Все постояльцы смотрели либо на Чарли, либо на входную дверь. С того места, где я стояла, в заднем конце стойки, я могла видеть только их затылки. Лишь один единственный мужчина смотрел в другую сторону.

На меня.

На долю секунды я так четко смогла его разглядеть, будто сделала фотографию — насмешливо приподнятые брови, рот скривившийся в саркастической улыбке — затем брешь закрылась, когда толпа вновь заполнила пустующее пространство.

Не Люк.

Внезапно мне захотелось, чтобы это был он.

Антон Ренард. Лидер Серафимов, группы Дуг-отступников, которые хотели видеть меня мертвой.

Это было взаимно.

Я заставила себя пойти к нему, но, когда добралась до барной стойки, он исчез, а в лей-линиях царило спокойствие.

— Какие-то проблемы? — спросил сзади Колин.

Он положил руки на мои плечи, и ощущение их веса утишило меня.

Я, дрожа, сделала вдох, и повернулась к нему.

— Мне показалось, будто я увидела Антона. Здесь.

Выражение его лица ожесточилось.

— Ты уверена?

— Нет.

Если бы это действительно был Антон, то я почувствовала бы в линиях отголосок заклинания, которое он использовал, чтобы скрыться. Либо я ошиблась, либо ему удалось как-то совсем не выделяться из толпы в баре Плоских, на южной стороне Чикаго. Но Антон, которого я знала, был слишком высокомерным, чтобы приспосабливаться к окружению.

Что-то раздосадовало магию, или, возможно, это была мое собственное недовольство. Три месяца назад я добровольно отдалась магии — приняла ее в себя, объединилась с истоком магических сил Дуг — и выяснила, что это не просто сверхъестественный источник энергии, а разумное существо.

Живое. С тех пор наша связь усилилась. И хотя мы не могли разговаривать друг с другом, но мне все лучше удавалось понимать настроение магии, а она реагировала на мое: приятное жужжание под кожей, когда я была довольна; дрожь, каждый раз, когда я переступала порог Моргана. Я не знала, кто из нас был виновником диссонанса, который я ощущала.

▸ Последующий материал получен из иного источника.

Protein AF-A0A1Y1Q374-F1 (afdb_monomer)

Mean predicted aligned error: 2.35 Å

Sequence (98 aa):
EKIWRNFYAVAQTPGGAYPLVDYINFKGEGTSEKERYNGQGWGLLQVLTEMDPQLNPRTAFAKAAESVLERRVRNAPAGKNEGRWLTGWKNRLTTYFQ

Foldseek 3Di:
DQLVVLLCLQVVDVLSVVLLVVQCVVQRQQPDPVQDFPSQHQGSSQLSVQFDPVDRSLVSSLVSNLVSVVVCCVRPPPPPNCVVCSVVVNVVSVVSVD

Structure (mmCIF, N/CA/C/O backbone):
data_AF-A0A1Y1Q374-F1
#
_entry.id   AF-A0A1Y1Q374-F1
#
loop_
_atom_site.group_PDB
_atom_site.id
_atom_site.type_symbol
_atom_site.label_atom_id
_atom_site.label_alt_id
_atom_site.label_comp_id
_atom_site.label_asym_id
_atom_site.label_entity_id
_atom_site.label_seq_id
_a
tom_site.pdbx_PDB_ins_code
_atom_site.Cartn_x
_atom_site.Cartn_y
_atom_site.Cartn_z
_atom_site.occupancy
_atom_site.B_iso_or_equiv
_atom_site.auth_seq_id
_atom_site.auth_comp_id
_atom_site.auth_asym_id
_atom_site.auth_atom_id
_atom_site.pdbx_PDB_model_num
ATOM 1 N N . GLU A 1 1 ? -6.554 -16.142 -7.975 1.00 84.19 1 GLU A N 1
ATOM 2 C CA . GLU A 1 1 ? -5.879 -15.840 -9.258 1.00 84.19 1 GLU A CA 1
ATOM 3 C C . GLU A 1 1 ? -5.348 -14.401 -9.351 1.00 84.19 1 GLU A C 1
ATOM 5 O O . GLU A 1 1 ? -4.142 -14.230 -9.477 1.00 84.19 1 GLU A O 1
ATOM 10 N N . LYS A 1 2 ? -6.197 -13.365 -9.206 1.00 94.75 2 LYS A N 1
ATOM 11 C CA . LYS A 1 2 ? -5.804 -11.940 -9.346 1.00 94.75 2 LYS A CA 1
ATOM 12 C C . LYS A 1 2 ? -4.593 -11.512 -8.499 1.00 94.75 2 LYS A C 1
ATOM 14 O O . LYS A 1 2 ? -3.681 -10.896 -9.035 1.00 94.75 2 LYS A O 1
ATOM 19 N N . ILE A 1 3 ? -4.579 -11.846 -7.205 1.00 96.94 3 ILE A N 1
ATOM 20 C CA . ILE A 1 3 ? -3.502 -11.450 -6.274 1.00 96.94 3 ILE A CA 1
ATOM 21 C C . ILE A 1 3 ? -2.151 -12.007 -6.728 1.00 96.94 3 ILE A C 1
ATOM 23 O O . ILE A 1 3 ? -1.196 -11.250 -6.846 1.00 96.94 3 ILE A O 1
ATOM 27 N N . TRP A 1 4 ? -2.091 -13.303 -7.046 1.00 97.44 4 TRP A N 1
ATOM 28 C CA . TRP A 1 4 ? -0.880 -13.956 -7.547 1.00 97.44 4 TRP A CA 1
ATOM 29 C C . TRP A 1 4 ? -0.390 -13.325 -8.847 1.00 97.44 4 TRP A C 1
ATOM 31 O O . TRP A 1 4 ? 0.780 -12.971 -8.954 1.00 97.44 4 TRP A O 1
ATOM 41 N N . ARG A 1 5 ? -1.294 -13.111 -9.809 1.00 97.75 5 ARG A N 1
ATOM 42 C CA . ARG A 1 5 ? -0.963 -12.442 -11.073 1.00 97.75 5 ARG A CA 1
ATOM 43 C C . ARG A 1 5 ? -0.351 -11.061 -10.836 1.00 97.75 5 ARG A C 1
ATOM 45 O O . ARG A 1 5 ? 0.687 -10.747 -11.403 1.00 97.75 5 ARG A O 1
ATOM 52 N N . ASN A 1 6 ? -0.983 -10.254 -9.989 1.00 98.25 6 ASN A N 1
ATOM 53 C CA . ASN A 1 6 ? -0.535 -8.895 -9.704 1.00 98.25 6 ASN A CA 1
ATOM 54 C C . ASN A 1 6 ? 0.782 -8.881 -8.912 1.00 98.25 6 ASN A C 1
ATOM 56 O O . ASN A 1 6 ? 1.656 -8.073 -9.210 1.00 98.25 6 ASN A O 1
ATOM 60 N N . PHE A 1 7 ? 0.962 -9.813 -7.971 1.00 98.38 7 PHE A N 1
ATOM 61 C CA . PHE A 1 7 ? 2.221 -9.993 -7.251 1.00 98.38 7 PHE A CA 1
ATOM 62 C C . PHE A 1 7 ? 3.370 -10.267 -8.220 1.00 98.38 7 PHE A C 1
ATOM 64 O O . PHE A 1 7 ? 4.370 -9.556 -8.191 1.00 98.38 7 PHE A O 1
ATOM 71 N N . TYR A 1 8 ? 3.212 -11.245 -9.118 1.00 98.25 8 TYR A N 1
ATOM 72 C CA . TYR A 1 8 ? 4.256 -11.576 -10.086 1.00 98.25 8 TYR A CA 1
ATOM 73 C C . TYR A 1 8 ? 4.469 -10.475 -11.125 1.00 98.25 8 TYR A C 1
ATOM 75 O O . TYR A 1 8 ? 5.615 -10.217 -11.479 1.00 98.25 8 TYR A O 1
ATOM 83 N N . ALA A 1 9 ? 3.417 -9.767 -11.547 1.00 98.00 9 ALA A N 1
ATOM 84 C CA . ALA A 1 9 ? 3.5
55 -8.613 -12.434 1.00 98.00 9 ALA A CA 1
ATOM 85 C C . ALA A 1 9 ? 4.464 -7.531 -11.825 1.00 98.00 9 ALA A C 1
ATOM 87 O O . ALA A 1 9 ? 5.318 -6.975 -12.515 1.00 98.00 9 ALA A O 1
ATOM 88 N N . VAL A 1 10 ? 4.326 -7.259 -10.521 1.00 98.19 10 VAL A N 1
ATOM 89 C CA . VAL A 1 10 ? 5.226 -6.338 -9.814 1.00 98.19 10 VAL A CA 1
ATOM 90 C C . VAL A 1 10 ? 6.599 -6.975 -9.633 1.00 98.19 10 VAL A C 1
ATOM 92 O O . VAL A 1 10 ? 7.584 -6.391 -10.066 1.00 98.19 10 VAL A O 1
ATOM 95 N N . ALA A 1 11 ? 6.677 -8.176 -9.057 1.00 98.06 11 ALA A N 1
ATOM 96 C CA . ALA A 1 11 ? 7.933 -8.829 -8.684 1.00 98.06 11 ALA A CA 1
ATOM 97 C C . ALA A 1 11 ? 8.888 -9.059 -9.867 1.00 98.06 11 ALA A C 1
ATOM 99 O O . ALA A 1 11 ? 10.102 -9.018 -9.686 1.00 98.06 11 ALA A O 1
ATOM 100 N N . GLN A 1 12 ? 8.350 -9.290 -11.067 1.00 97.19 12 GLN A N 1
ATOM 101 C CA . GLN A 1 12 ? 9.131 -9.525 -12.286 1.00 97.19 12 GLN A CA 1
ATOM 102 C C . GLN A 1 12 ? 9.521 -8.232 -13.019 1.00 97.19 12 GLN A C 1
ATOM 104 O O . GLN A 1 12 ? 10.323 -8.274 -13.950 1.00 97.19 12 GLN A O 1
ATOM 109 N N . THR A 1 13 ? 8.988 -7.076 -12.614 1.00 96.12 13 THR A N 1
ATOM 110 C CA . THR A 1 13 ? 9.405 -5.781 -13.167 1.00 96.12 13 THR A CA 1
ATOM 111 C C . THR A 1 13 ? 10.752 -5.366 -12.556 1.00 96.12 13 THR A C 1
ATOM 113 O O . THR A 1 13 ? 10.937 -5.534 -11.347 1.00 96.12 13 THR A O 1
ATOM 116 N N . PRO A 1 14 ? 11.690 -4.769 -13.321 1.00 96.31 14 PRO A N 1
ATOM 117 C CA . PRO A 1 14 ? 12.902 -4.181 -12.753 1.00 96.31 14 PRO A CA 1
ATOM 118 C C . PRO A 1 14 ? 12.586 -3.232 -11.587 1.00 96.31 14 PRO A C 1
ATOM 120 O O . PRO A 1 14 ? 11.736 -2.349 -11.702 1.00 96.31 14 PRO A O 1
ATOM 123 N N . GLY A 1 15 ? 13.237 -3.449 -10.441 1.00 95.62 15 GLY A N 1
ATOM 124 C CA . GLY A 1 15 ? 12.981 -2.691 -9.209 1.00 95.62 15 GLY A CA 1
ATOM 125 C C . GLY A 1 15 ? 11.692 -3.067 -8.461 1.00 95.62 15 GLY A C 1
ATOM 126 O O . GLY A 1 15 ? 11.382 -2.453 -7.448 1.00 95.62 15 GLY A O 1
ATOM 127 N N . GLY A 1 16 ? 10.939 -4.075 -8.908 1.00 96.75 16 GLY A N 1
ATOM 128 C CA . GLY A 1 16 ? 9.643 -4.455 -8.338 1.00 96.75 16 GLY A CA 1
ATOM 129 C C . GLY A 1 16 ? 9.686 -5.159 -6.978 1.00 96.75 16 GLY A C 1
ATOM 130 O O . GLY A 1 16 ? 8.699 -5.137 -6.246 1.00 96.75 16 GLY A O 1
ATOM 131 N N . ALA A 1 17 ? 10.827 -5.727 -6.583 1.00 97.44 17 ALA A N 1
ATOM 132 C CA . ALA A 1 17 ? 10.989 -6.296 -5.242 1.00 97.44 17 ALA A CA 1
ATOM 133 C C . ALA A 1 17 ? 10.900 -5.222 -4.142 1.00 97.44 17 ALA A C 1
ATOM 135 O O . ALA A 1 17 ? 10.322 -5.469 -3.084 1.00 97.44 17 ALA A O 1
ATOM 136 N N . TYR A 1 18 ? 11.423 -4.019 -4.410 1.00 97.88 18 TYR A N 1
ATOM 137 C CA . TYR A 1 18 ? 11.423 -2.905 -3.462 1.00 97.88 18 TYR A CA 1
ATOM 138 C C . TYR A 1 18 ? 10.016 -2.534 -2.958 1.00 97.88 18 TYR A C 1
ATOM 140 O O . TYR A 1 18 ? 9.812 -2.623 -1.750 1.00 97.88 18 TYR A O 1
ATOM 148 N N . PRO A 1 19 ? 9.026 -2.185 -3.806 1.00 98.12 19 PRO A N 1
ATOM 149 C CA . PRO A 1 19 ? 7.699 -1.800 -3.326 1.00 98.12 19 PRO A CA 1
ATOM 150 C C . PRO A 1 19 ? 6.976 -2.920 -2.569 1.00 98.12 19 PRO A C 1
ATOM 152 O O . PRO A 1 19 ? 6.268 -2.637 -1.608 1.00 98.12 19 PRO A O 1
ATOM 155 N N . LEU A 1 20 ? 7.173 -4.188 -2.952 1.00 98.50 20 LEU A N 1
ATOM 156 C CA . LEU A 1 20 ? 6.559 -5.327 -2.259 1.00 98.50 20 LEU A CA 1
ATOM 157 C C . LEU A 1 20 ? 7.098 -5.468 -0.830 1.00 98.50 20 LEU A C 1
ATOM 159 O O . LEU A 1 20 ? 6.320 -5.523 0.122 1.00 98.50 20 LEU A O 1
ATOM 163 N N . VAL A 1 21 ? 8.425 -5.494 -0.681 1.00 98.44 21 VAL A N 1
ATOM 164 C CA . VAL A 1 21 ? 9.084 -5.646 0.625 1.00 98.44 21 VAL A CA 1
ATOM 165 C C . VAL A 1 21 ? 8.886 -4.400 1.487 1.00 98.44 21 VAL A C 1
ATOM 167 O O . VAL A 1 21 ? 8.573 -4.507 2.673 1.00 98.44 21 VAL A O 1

Где-то впереди кто-то выкрикнул:

— Они здесь! Где Мо?

Как только входная дверь открылась, Колин схватил меня за руку и потащил вперёд. Толпа одновременно вдохнула, когда моя мать зашла внутрь с раскрасневшимися от холода и возбуждения щеками. И я забыла, что мне померещились какие-то там лица, потому что прямо позади нее стоял мой отец и моргал из-за шума и криков: «Сюрприз!» и «Добро пожаловать домой!». Я не видела его последние пять лет.

Я внимательно разглядывала его сквозь стену толпящихся людей. Все же он был моим отцом, с зоркими, зеленовато-коричневыми глазами, обрамленными тяжелыми, черными очками. Темно-рыжим волосам, которые завивались у воротника, не помешала бы стрижка. Ему удалось изобразить на своём узком лице удивление, хотя оно появилось слишком поздно, чтобы быть настоящим. Но в уголках глаз у него образовались морщинки, которых раньше не было, а в волосах седые пряди. Он шел немного ссутулившись, будто пытался уйти в себя. Он обнял одной рукой мою мать и притянул ближе к себе, в то время, как толпа выстроилась в очередь, чтобы поприветствовать его.

Билли поймал меня на том, как я пытаюсь затеряться в толпе и схватил за локоть.

— Не вздумай все испортить, — пробормотал он и затащил меня в круг, который образовался вокруг моих родителей. Внезапно его голос наполнился весельем:

— Джек! Добро пожаловать домой! Смотри, кого я тебе привел — бальзам для твоей души, не находишь?

Он отошел назад и отпустил меня. Ожидания зрителей, которые рассчитывали на полное слёз воссоединение, так давило на меня, как воздух перед штормом.

Мгновение спустя отец отпустил мать, сделал нерешительный шаг в мою сторону и раскрыл объятья.

— А вот и моя девочка, — сказал он, его голос надломился во внезапно наступившей тишине. — Вот моя Мо!

Я хотела отвернуться и наказать его за всю ту боль, на которую он нас обрёк. Я не приму его с распростёртыми объятиями, и причин нет, чтобы притворяться.

Пока я не увидела, как моя мать, с нерешительной улыбкой на губах, сморгнула слёзы. Все ее надежды, касательно нашей семьи, кристаллизовались в этом единственном моменте, а моя реакция либо позволит этой надежде расти, либо разобьёт её о потертый дубовый пол. Я облизала губы и сглотнула пыль, застрявшую в горле.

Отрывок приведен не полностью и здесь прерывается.